When towns and communities initiate new public art projects, they sometimes do so on the basis of a desire to infuse the town with cultural capital, move it from the periphery to the centre of national consciousness, ameliorate a lack of cultural life and act as a symbol of a progressive urban centre that is able to compete with the capital. This was also the case in 2000, when the small Swedish town of Skoghall invited the Chilean-born, internationally renowned artist Alfredo Jaar to create a new work there.
When Alfredo Jaar first visited the town, he noticed two things in particular: the lack of cultural platforms, and the role of the multinational paper manufacturing company Stora Enso as the town’s biggest employer. He then set out to have his project financed by Stora Enso rather than by the local council, and he managed to convince both parties to commit to the Skoghall Konsthall project.

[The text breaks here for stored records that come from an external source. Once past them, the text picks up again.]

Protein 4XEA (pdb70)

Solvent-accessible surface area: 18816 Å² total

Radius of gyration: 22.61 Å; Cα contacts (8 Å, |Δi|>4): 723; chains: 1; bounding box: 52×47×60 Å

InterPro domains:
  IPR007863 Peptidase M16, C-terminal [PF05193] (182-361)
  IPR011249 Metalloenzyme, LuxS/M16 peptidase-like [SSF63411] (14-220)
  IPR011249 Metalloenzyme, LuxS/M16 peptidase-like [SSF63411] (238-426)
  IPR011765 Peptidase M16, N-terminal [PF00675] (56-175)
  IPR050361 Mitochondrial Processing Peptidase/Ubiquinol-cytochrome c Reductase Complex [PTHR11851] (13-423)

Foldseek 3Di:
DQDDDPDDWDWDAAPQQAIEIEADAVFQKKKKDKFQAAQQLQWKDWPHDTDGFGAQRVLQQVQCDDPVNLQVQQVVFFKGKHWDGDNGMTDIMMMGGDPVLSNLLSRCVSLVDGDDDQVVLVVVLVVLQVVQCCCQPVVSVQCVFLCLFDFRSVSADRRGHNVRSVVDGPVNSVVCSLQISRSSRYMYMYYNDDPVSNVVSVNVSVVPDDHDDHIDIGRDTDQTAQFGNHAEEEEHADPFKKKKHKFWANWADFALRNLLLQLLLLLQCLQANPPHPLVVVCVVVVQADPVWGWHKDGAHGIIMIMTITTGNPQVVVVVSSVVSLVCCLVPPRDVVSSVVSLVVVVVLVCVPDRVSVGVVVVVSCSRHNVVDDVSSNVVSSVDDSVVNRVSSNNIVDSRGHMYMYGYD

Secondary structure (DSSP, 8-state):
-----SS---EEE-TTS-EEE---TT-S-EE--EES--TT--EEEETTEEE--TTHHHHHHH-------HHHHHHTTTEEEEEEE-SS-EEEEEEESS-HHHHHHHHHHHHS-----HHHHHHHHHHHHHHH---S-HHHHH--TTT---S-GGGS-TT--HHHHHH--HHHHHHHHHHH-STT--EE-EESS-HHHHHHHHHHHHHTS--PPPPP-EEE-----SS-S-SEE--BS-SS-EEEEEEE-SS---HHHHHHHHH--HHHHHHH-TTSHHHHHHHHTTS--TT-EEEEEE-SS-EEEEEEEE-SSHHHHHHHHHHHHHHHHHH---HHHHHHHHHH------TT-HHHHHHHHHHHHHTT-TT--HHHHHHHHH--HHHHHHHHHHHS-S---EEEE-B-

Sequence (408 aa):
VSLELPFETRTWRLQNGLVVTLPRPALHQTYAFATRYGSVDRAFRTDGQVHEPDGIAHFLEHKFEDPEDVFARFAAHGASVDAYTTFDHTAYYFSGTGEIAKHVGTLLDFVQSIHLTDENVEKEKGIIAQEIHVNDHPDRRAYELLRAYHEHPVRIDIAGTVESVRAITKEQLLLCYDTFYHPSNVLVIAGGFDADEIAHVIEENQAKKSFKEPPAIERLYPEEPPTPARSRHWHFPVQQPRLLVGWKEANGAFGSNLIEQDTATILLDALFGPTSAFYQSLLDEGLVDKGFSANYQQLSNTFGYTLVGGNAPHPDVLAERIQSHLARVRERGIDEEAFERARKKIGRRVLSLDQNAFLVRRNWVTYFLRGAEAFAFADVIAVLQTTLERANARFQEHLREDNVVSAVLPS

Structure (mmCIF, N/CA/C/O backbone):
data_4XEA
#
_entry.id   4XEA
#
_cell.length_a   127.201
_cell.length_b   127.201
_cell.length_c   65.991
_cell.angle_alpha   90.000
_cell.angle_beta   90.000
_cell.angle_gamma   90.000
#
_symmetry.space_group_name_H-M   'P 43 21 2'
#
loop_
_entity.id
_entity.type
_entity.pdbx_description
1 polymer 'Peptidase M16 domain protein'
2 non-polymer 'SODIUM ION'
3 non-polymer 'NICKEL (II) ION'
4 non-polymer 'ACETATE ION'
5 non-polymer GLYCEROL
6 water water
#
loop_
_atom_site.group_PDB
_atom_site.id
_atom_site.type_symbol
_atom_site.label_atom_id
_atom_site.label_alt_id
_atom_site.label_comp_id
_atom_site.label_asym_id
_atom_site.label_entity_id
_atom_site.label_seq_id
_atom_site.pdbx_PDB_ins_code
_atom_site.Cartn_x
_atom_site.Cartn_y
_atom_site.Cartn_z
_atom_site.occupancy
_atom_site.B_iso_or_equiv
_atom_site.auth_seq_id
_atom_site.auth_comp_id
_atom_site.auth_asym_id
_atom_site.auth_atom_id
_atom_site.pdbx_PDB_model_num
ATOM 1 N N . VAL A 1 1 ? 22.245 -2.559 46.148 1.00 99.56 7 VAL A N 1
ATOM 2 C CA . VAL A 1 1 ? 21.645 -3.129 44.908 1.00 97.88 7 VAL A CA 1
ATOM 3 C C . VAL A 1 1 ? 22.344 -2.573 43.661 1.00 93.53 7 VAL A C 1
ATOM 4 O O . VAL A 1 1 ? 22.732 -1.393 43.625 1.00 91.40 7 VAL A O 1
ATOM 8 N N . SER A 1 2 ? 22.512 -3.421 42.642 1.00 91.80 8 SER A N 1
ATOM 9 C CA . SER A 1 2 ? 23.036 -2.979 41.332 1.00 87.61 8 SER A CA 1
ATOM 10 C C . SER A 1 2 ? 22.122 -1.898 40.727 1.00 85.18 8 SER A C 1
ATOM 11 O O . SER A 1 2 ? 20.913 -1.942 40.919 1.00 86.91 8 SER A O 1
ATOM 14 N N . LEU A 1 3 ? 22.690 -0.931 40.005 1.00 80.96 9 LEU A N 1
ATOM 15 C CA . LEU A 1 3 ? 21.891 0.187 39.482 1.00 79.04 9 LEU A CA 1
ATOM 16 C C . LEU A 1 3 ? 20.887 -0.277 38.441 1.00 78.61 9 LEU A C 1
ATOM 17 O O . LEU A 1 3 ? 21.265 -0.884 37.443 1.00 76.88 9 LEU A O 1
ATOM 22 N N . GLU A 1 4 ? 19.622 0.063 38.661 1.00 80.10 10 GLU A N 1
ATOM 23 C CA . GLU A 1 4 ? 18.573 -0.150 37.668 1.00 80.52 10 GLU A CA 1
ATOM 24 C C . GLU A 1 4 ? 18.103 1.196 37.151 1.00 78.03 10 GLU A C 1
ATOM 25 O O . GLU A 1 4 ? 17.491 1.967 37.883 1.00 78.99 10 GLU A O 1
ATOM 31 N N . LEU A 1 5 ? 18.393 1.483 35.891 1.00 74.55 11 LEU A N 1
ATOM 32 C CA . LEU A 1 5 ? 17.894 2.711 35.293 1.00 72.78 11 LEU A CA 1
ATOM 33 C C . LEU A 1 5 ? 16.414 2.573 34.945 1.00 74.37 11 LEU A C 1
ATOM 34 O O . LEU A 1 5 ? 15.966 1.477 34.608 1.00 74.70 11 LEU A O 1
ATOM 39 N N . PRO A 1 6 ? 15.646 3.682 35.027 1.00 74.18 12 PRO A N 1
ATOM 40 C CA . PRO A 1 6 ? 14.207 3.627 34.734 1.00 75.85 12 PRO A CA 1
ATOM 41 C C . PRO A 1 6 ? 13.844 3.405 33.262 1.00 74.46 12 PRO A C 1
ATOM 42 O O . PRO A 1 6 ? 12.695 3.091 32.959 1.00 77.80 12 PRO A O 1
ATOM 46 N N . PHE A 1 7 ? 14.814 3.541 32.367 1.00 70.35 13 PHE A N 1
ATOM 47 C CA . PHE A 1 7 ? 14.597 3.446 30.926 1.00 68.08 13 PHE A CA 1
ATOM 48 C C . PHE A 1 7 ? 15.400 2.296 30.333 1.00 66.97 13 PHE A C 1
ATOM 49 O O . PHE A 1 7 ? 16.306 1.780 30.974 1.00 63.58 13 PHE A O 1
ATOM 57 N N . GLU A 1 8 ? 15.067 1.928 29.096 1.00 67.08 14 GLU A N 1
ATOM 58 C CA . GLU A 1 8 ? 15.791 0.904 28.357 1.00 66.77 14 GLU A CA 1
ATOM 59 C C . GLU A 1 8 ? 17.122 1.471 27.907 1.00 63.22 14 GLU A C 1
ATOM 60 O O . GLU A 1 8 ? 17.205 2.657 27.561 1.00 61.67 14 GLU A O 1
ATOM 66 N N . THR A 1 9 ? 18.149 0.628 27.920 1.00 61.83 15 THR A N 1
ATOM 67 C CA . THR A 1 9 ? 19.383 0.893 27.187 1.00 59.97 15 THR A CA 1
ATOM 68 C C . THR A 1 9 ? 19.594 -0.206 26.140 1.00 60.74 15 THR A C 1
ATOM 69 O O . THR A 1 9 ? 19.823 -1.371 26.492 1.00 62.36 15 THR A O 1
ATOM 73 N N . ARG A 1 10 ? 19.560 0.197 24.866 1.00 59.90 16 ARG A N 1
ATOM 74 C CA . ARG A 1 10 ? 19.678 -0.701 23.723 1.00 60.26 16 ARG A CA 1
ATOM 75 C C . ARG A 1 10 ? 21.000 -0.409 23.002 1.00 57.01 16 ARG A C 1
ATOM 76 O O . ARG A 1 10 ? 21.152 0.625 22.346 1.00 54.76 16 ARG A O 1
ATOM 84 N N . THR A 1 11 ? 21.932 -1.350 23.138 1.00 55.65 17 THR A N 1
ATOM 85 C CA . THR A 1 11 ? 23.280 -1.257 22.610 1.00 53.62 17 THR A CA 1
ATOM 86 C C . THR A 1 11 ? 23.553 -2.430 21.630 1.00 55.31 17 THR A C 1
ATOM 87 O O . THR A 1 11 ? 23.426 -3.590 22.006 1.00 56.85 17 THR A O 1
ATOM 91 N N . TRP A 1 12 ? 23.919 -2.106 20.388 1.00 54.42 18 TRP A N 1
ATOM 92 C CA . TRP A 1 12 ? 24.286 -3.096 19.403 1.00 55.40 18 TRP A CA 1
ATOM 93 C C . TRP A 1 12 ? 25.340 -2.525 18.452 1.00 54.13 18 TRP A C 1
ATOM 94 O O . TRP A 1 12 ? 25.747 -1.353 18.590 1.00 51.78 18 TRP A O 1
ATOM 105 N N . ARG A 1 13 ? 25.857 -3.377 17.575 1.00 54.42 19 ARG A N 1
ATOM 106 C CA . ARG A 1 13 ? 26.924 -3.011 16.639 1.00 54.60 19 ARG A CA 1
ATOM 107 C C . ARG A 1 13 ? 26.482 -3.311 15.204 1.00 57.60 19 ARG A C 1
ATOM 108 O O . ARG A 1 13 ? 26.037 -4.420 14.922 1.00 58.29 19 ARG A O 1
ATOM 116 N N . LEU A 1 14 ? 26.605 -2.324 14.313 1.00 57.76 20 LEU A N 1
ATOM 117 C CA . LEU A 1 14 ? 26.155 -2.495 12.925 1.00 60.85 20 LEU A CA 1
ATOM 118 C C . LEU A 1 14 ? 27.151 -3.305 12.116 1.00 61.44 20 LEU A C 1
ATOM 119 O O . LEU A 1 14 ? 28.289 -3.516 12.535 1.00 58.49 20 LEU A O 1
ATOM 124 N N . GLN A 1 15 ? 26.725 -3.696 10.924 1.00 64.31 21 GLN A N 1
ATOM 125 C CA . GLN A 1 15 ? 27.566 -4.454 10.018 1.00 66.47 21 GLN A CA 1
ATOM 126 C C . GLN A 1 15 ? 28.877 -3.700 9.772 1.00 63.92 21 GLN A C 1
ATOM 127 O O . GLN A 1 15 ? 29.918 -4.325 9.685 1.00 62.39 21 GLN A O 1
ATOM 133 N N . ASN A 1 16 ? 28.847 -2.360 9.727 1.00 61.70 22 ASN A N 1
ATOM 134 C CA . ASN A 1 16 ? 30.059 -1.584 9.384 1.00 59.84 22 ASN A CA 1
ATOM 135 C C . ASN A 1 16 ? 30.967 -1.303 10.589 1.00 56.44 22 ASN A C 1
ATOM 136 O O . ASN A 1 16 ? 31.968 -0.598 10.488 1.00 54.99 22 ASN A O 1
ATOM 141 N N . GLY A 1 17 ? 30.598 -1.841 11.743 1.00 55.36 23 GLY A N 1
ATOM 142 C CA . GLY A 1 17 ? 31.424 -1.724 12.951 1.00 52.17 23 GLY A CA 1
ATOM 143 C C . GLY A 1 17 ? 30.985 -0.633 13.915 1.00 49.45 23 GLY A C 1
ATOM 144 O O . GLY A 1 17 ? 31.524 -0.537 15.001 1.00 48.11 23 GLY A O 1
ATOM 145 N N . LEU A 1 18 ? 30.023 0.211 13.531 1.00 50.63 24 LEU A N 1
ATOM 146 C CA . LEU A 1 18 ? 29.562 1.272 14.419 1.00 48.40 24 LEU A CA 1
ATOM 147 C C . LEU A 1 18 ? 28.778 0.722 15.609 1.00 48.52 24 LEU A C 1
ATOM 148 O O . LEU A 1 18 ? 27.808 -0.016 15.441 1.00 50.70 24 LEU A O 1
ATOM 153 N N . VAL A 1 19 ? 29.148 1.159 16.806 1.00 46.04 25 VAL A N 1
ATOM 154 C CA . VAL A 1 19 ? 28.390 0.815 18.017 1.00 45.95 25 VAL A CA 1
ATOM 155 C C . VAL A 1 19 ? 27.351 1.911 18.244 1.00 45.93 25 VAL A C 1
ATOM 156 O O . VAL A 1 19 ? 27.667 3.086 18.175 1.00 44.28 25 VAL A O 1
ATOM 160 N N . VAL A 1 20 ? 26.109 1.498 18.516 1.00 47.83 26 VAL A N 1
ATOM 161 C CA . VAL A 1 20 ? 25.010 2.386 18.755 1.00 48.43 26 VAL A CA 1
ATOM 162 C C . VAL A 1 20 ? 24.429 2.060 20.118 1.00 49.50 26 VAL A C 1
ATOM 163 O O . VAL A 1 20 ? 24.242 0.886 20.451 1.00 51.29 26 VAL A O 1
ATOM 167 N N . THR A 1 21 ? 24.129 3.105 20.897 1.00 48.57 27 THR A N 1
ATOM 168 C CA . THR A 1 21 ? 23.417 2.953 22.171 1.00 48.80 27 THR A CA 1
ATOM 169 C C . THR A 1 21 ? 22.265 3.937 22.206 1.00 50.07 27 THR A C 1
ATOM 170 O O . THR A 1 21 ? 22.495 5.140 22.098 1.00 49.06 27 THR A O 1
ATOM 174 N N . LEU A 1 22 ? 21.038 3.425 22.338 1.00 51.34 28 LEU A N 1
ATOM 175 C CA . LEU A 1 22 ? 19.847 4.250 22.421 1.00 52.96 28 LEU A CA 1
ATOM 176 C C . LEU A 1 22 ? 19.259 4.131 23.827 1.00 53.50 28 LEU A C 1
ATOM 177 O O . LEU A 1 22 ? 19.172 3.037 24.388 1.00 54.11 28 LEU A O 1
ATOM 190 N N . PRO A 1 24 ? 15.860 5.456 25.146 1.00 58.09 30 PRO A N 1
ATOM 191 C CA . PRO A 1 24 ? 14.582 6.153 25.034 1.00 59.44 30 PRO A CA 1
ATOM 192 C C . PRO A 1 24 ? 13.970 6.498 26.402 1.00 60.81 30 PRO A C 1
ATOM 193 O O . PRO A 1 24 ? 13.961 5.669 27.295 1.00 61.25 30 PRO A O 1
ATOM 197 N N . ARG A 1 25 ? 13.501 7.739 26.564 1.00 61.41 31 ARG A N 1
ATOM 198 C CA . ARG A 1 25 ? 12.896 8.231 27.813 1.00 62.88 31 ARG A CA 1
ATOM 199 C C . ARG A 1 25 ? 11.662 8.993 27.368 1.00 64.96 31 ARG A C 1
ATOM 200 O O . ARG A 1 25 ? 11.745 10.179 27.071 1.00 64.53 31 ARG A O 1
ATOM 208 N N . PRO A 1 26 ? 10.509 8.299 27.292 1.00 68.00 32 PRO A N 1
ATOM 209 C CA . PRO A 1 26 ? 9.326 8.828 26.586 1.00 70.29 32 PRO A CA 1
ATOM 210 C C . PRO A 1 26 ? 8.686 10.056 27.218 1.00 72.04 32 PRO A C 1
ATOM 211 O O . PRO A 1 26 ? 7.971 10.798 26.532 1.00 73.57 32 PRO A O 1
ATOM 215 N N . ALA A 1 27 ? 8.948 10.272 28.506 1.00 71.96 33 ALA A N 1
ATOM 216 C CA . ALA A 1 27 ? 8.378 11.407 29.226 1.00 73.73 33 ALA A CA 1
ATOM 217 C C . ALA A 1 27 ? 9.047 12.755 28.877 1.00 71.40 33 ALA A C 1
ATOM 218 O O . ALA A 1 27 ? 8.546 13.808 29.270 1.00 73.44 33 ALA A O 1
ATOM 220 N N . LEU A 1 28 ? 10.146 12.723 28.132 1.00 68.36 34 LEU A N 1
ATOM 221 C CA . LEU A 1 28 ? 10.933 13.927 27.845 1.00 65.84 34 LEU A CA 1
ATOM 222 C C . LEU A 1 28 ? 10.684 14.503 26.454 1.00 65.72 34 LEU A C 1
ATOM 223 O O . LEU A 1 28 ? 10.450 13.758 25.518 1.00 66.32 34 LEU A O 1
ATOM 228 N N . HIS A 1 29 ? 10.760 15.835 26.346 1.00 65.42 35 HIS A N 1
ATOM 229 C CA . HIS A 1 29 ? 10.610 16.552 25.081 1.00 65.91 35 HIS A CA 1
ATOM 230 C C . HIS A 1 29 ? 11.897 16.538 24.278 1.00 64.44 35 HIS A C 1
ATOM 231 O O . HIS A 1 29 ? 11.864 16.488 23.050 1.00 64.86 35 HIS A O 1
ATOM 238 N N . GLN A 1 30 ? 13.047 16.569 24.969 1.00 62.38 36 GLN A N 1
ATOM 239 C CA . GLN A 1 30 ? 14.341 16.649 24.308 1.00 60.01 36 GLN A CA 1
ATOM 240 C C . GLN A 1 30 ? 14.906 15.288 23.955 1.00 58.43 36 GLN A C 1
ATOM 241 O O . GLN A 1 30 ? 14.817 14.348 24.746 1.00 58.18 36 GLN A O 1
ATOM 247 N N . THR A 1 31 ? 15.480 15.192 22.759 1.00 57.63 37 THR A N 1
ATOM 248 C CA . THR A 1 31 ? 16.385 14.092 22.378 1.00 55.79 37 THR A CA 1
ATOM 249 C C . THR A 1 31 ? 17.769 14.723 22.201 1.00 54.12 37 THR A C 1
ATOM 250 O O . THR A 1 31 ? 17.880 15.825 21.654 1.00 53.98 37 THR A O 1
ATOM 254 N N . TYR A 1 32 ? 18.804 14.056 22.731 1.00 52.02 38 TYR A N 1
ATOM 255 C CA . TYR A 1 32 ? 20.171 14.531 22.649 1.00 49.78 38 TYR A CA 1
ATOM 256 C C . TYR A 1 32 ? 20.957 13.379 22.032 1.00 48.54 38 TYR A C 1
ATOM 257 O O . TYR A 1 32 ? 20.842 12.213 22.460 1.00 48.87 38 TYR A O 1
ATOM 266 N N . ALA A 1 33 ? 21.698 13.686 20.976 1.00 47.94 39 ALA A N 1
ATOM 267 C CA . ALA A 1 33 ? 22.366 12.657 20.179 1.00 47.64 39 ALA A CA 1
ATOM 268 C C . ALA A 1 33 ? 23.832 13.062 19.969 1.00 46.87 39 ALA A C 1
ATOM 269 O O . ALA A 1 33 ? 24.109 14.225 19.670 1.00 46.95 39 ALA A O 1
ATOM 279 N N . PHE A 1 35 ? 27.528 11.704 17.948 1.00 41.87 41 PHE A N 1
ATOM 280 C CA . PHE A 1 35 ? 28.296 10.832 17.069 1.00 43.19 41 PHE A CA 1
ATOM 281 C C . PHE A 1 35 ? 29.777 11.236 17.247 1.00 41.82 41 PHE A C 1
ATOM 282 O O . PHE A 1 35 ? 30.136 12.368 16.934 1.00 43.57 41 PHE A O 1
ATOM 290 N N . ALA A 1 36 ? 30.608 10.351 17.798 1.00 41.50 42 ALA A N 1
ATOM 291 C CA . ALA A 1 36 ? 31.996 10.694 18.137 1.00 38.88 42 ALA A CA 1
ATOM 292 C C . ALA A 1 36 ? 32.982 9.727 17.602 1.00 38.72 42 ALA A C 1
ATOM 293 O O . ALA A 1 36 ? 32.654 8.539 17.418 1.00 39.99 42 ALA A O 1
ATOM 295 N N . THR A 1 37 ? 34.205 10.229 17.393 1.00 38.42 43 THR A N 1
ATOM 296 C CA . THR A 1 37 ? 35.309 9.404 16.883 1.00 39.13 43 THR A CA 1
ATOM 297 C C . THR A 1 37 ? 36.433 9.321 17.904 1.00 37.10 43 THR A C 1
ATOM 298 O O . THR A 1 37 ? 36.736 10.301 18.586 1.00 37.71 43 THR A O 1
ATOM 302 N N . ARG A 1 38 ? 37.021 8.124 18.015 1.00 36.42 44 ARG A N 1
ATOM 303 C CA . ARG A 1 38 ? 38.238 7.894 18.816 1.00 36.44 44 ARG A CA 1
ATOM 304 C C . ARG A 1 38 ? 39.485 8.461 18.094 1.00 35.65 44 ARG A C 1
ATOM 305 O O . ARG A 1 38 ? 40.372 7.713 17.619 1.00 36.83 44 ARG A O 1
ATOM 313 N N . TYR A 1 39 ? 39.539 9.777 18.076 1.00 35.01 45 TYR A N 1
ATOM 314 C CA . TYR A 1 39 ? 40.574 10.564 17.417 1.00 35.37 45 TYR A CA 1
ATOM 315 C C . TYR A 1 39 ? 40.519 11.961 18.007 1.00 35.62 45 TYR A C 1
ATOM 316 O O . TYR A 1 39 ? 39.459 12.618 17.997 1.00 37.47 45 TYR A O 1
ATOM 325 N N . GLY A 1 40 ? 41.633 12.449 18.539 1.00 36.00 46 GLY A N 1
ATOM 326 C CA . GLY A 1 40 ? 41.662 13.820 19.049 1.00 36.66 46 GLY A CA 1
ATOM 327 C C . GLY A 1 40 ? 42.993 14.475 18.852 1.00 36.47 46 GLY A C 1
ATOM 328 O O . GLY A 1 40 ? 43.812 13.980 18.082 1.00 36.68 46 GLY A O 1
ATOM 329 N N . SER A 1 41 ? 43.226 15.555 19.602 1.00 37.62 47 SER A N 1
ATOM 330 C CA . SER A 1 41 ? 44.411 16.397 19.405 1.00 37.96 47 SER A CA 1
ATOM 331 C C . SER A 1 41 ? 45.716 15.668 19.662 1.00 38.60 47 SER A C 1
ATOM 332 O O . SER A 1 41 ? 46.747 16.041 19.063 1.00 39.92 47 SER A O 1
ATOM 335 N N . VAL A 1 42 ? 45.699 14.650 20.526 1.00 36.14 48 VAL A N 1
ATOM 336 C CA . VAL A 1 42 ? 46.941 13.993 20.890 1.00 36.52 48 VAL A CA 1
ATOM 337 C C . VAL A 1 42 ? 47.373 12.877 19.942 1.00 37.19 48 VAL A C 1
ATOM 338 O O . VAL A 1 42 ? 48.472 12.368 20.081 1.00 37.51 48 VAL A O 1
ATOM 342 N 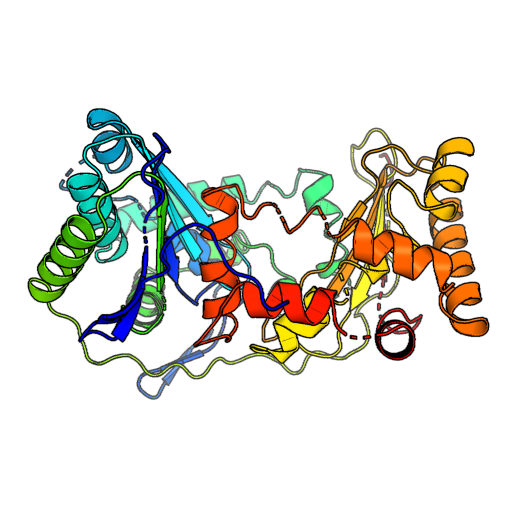N . ASP A 1 43 ? 46.523 12.539 18.968 1.00 36.64 49 ASP A N 1
ATOM 343 C CA . ASP A 1 43 ? 46.834 11.486 17.996 1.00 37.60 49 ASP A CA 1
ATOM 344 C C . ASP A 1 43 ? 47.703 12.054 16.879 1.00 39.19 49 ASP A C 1
ATOM 345 O O . ASP A 1 43 ? 47.308 12.104 15.715 1.00 40.26 49 ASP A O 1
ATOM 350 N N . ARG A 1 44 ? 48.895 12.521 17.261 1.00 39.68 50 ARG A N 1
ATOM 351 C CA . ARG A 1 44 ? 49.838 13.119 16.327 1.00 39.90 50 ARG A CA 1
ATOM 352 C C . ARG A 1 44 ? 50.460 12.068 15.390 1.00 40.60 50 ARG A C 1
ATOM 353 O O . ARG A 1 44 ? 50.717 12.347 14.229 1.00 41.66 50 ARG A O 1
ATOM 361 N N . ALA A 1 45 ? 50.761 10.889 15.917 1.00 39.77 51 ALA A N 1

In September 2000, the mayor could cut the ribbon to open a new art gallery – a simple but beautiful structure made entirely of paper. Locals and visitors flocked to see the gallery. Then, precisely 24 hours after the inauguration, the building was emptied of people, the fire brigade set fire to the building, and the structure was burnt to the ground. The flames ate through the paper walls with astonishing speed before the eyes of the audience, and in a short time the whole building had collapsed. The artist says of the project that he “wanted to offer a glimpse of what contemporary art is and what it can do in a community. Then by ‘disappearing’ it in such a spectacular way, I hoped to reveal its absence.”
In negotiations with the municipality over the art project, it was initially proposed that the art gallery should not be burned, but simply dismantled, in order to save materials. However, the spectacular conflagration was essential to Jaar because he knew it would resonate deeper and further in the town’s collective consciousness, as well as attracting attention far beyond the town’s borders: the very effects they sought to achieve by inviting the well-known artist in the first place. What at first glance appeared destructive thus pointed to the importance of the temporary in terms of a unique moment that brought the community together and asked what was needed in the town. It also showed that in order to create cultural capital and, not least, community and common concerns, it was not enough simply to invite an international star artist like Alfredo Jaar to the town if the local commitment and political will to invest in culture was not present. With this state of shock and the revelation of the absence of cultural life in Skoghall, a movement was set in train that a single work of art, such as a sculpture, would probably not have been able to bring about.
Seven years after the ceremonial burning, Jaar was invited back to the town to design a permanent Skoghall Konsthall.